=== Section Start ===
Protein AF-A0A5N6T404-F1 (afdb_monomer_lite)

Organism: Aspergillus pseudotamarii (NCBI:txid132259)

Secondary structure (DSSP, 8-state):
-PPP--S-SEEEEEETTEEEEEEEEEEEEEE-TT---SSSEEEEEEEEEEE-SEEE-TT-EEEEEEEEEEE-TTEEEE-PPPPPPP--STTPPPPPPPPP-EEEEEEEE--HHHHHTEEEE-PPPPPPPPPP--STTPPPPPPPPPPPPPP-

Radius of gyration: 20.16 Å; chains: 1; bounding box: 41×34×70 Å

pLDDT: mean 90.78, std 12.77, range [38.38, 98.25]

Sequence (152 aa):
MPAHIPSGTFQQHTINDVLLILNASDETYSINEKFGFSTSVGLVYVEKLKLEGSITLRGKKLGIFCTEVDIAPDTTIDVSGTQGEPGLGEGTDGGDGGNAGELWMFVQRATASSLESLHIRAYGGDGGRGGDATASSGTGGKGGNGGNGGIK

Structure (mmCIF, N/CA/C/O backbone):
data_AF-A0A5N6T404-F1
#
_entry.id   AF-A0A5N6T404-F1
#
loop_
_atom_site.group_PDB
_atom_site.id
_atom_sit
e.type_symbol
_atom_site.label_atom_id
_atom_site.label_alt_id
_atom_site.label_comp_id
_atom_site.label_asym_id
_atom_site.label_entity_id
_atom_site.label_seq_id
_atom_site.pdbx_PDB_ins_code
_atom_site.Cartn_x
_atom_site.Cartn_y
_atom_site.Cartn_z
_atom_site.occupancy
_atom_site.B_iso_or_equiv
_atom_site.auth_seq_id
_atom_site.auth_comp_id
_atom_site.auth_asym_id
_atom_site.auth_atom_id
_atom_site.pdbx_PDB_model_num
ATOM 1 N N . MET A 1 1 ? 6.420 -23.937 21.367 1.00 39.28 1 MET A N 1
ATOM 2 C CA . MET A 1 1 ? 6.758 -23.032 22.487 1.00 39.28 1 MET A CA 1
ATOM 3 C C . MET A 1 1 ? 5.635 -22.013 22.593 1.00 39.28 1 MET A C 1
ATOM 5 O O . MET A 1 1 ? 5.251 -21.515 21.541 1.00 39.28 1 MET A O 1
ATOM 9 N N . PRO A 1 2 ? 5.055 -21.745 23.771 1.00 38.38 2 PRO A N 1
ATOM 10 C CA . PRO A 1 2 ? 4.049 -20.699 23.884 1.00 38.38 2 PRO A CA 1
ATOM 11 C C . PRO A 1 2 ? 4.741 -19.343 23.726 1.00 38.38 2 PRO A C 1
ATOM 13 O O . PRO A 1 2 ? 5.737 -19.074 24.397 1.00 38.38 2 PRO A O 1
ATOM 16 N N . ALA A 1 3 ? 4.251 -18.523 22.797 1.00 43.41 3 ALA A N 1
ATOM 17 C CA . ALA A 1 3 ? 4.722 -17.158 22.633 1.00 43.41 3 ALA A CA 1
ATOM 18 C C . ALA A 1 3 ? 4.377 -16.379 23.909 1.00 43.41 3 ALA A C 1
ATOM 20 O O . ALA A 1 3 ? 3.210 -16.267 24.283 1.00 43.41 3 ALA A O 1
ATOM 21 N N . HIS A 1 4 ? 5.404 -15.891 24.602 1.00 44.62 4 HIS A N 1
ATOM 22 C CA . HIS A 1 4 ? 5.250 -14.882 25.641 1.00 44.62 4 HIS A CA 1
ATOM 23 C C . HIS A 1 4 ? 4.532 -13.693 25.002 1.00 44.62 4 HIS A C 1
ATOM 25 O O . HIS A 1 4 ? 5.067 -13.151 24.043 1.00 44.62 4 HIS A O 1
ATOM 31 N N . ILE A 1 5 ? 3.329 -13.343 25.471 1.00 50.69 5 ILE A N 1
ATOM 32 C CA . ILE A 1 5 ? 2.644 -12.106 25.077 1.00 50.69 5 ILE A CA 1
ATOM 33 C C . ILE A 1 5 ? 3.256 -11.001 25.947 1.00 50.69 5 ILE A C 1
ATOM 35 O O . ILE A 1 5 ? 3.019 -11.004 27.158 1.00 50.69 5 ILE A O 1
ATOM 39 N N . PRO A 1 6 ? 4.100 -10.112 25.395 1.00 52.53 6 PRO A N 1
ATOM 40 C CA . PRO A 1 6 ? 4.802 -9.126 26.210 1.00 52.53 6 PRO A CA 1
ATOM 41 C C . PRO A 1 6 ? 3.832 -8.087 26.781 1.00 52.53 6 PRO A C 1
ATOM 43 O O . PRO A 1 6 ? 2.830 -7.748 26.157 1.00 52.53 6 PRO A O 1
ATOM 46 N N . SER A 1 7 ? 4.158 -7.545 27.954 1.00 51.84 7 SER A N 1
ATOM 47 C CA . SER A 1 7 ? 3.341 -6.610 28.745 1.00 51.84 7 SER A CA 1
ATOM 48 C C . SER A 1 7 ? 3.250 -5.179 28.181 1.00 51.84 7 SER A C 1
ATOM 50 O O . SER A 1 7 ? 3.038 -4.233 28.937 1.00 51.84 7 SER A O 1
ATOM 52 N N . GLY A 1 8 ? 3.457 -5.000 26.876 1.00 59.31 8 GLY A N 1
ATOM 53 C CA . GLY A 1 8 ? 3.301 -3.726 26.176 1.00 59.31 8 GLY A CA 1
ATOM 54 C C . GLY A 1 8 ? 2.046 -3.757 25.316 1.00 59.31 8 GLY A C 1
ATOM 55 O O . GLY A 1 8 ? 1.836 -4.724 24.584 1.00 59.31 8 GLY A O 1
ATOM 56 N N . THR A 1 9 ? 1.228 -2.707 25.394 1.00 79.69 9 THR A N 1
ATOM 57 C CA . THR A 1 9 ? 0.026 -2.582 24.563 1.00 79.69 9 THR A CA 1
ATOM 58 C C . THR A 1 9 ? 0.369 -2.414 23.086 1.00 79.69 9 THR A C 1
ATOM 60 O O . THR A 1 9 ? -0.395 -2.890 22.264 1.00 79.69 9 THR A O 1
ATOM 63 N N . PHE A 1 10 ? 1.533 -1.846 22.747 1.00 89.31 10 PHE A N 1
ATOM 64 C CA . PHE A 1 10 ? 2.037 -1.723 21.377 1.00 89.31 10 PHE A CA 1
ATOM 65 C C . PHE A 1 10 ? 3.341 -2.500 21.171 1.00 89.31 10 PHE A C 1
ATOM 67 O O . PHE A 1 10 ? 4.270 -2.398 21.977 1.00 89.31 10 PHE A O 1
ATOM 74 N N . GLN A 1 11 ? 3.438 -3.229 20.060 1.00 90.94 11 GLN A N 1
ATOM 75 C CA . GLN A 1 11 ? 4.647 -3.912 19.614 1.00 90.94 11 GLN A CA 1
=== Section End ===
=== Section Start ===
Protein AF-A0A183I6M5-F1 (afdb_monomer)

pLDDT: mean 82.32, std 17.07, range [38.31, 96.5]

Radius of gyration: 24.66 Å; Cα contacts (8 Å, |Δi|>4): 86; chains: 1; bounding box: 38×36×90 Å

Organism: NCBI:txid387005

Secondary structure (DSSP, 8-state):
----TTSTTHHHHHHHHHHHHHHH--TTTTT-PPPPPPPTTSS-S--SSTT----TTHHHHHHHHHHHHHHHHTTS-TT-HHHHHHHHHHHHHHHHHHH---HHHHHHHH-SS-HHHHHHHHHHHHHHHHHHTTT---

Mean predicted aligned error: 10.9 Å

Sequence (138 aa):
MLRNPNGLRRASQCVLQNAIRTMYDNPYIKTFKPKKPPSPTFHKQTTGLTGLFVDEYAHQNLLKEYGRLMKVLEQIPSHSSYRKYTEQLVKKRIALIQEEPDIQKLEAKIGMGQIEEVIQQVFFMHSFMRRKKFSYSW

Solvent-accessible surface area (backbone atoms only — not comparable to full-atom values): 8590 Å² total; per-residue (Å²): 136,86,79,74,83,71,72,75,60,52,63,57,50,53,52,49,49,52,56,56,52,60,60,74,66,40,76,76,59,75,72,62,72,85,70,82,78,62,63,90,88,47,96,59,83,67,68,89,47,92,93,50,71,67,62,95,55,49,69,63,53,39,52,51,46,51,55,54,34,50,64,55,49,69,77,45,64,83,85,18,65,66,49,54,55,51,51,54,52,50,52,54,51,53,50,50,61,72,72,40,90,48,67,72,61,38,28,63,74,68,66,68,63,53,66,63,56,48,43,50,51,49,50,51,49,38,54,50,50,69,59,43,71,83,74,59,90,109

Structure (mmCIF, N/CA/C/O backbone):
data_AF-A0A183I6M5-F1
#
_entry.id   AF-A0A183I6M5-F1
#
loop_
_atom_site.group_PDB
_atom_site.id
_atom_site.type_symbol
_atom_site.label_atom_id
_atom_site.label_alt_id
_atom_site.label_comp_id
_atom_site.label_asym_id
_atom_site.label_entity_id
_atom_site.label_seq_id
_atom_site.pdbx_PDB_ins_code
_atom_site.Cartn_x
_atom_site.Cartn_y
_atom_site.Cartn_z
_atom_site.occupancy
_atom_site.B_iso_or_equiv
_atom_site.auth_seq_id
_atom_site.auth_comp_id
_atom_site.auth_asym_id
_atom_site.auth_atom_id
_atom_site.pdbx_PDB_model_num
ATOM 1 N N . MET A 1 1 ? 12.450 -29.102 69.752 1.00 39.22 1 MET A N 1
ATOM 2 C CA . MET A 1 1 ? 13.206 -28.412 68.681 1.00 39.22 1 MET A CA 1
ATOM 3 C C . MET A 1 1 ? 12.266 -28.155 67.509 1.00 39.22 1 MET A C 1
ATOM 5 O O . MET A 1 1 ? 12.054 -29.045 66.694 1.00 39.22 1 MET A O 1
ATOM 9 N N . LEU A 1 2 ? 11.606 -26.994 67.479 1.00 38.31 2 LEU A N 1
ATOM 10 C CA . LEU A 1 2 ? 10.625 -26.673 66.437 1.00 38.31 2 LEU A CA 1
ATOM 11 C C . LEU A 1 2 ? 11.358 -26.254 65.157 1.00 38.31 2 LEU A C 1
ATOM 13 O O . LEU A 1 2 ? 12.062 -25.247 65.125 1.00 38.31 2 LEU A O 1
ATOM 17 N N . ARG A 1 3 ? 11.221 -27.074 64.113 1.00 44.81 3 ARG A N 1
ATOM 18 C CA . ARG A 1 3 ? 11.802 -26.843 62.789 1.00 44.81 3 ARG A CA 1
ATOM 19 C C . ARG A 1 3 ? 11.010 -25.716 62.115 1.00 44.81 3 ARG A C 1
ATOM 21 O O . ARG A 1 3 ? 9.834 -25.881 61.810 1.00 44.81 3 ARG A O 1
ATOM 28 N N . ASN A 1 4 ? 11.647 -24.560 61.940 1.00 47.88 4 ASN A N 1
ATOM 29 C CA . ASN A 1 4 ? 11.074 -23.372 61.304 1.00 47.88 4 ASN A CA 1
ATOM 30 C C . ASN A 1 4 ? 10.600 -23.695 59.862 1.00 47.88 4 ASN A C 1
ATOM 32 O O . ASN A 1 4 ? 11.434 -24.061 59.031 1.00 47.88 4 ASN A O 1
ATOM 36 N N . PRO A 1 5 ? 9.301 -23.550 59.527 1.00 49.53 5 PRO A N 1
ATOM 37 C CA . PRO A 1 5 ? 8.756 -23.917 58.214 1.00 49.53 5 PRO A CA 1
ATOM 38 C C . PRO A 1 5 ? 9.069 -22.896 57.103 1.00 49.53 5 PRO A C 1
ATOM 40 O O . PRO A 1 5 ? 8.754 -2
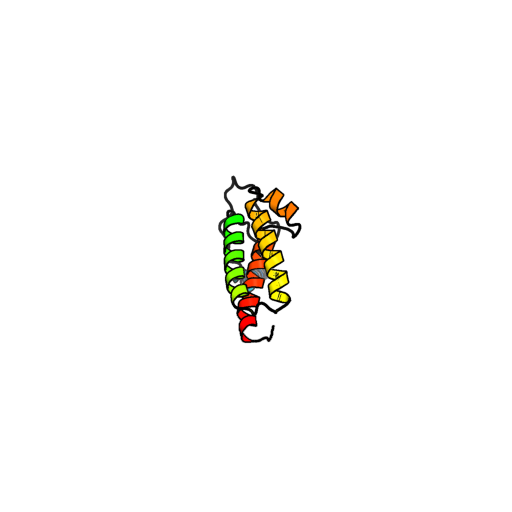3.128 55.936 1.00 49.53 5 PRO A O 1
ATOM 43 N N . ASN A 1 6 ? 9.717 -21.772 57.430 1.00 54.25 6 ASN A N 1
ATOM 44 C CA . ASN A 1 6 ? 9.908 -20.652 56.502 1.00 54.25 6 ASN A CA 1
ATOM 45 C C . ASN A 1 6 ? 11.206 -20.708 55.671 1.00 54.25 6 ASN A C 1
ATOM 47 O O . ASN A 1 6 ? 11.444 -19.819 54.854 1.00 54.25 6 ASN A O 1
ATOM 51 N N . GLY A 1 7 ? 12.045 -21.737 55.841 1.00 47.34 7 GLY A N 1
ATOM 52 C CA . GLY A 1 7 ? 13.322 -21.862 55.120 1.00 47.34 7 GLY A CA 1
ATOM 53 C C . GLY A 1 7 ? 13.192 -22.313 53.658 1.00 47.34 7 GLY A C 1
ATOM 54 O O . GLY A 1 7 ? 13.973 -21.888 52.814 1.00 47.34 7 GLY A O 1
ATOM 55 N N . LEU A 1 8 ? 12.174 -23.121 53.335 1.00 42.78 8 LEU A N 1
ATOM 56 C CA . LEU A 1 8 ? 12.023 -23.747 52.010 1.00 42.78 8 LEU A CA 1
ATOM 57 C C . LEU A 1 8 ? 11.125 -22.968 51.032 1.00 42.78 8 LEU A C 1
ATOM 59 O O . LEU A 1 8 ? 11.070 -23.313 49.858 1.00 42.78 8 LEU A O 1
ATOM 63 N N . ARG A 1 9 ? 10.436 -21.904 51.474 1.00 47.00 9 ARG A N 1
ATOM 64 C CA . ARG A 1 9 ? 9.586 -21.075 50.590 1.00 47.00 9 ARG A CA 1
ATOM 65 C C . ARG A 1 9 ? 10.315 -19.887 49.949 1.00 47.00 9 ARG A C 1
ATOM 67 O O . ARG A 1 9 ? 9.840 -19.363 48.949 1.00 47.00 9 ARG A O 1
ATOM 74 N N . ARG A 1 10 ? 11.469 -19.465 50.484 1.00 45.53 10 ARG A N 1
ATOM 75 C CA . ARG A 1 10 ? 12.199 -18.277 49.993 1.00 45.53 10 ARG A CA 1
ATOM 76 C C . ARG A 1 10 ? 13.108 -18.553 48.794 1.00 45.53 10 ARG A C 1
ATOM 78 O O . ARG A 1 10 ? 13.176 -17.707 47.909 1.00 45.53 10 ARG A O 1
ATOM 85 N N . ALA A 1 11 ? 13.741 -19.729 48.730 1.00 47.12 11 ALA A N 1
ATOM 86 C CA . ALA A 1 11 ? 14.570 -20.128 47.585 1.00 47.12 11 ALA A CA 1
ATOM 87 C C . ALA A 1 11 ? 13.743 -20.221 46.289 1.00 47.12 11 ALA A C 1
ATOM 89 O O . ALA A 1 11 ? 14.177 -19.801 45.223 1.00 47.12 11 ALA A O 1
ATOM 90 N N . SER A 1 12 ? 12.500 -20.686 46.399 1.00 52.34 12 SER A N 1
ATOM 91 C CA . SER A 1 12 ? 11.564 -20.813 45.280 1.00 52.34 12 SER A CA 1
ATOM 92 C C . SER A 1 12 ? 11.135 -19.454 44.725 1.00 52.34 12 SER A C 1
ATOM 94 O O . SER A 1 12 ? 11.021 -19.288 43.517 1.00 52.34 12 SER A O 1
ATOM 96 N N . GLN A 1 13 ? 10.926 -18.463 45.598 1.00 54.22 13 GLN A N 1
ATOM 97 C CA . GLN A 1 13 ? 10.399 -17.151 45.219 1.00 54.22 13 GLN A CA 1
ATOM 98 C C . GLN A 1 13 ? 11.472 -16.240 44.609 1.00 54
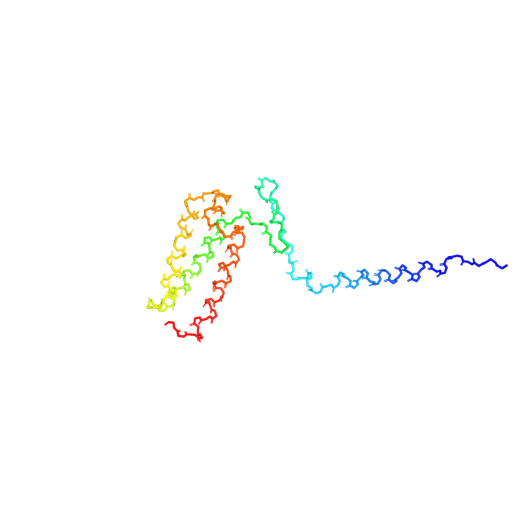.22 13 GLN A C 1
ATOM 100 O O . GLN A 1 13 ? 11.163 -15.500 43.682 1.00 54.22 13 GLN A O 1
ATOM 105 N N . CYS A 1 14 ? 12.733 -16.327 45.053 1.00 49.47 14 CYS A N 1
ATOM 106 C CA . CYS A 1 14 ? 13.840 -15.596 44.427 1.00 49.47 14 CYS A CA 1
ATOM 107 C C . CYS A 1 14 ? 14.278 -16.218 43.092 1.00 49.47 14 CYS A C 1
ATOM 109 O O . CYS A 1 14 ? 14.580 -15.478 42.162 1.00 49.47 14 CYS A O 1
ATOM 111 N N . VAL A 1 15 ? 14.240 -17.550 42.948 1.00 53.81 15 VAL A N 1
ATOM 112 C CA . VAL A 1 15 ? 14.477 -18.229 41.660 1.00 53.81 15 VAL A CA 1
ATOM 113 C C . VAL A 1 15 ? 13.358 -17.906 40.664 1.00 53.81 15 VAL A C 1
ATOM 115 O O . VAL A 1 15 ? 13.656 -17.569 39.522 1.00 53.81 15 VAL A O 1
=== Section End ===
TASK OBJECTIVE - Set down, from the entries above, exactly the lines from the one with "ATOM 74 N N . ARG" up to and including the one with "ATOM 89 O O", and no other lines.

REPLY TO THE EXERCISE -
ATOM 74 N N . ARG A 1 10 ? 11.469 -19.465 50.484 1.00 45.53 10 ARG A N 1
ATOM 75 C CA . ARG A 1 10 ? 12.199 -18.277 49.993 1.00 45.53 10 ARG A CA 1
ATOM 76 C C . ARG A 1 10 ? 13.108 -18.553 48.794 1.00 45.53 10 ARG A C 1
ATOM 78 O O . ARG A 1 10 ? 13.176 -17.707 47.909 1.00 45.53 10 ARG A O 1
ATOM 85 N N . ALA A 1 11 ? 13.741 -19.729 48.730 1.00 47.12 11 ALA A N 1
ATOM 86 C CA . ALA A 1 11 ? 14.570 -20.128 47.585 1.00 47.12 11 ALA A CA 1
ATOM 87 C C . ALA A 1 11 ? 13.743 -20.221 46.289 1.00 47.12 11 ALA A C 1
ATOM 89 O O . ALA A 1 11 ? 14.177 -19.801 45.223 1.00 47.12 11 ALA A O 1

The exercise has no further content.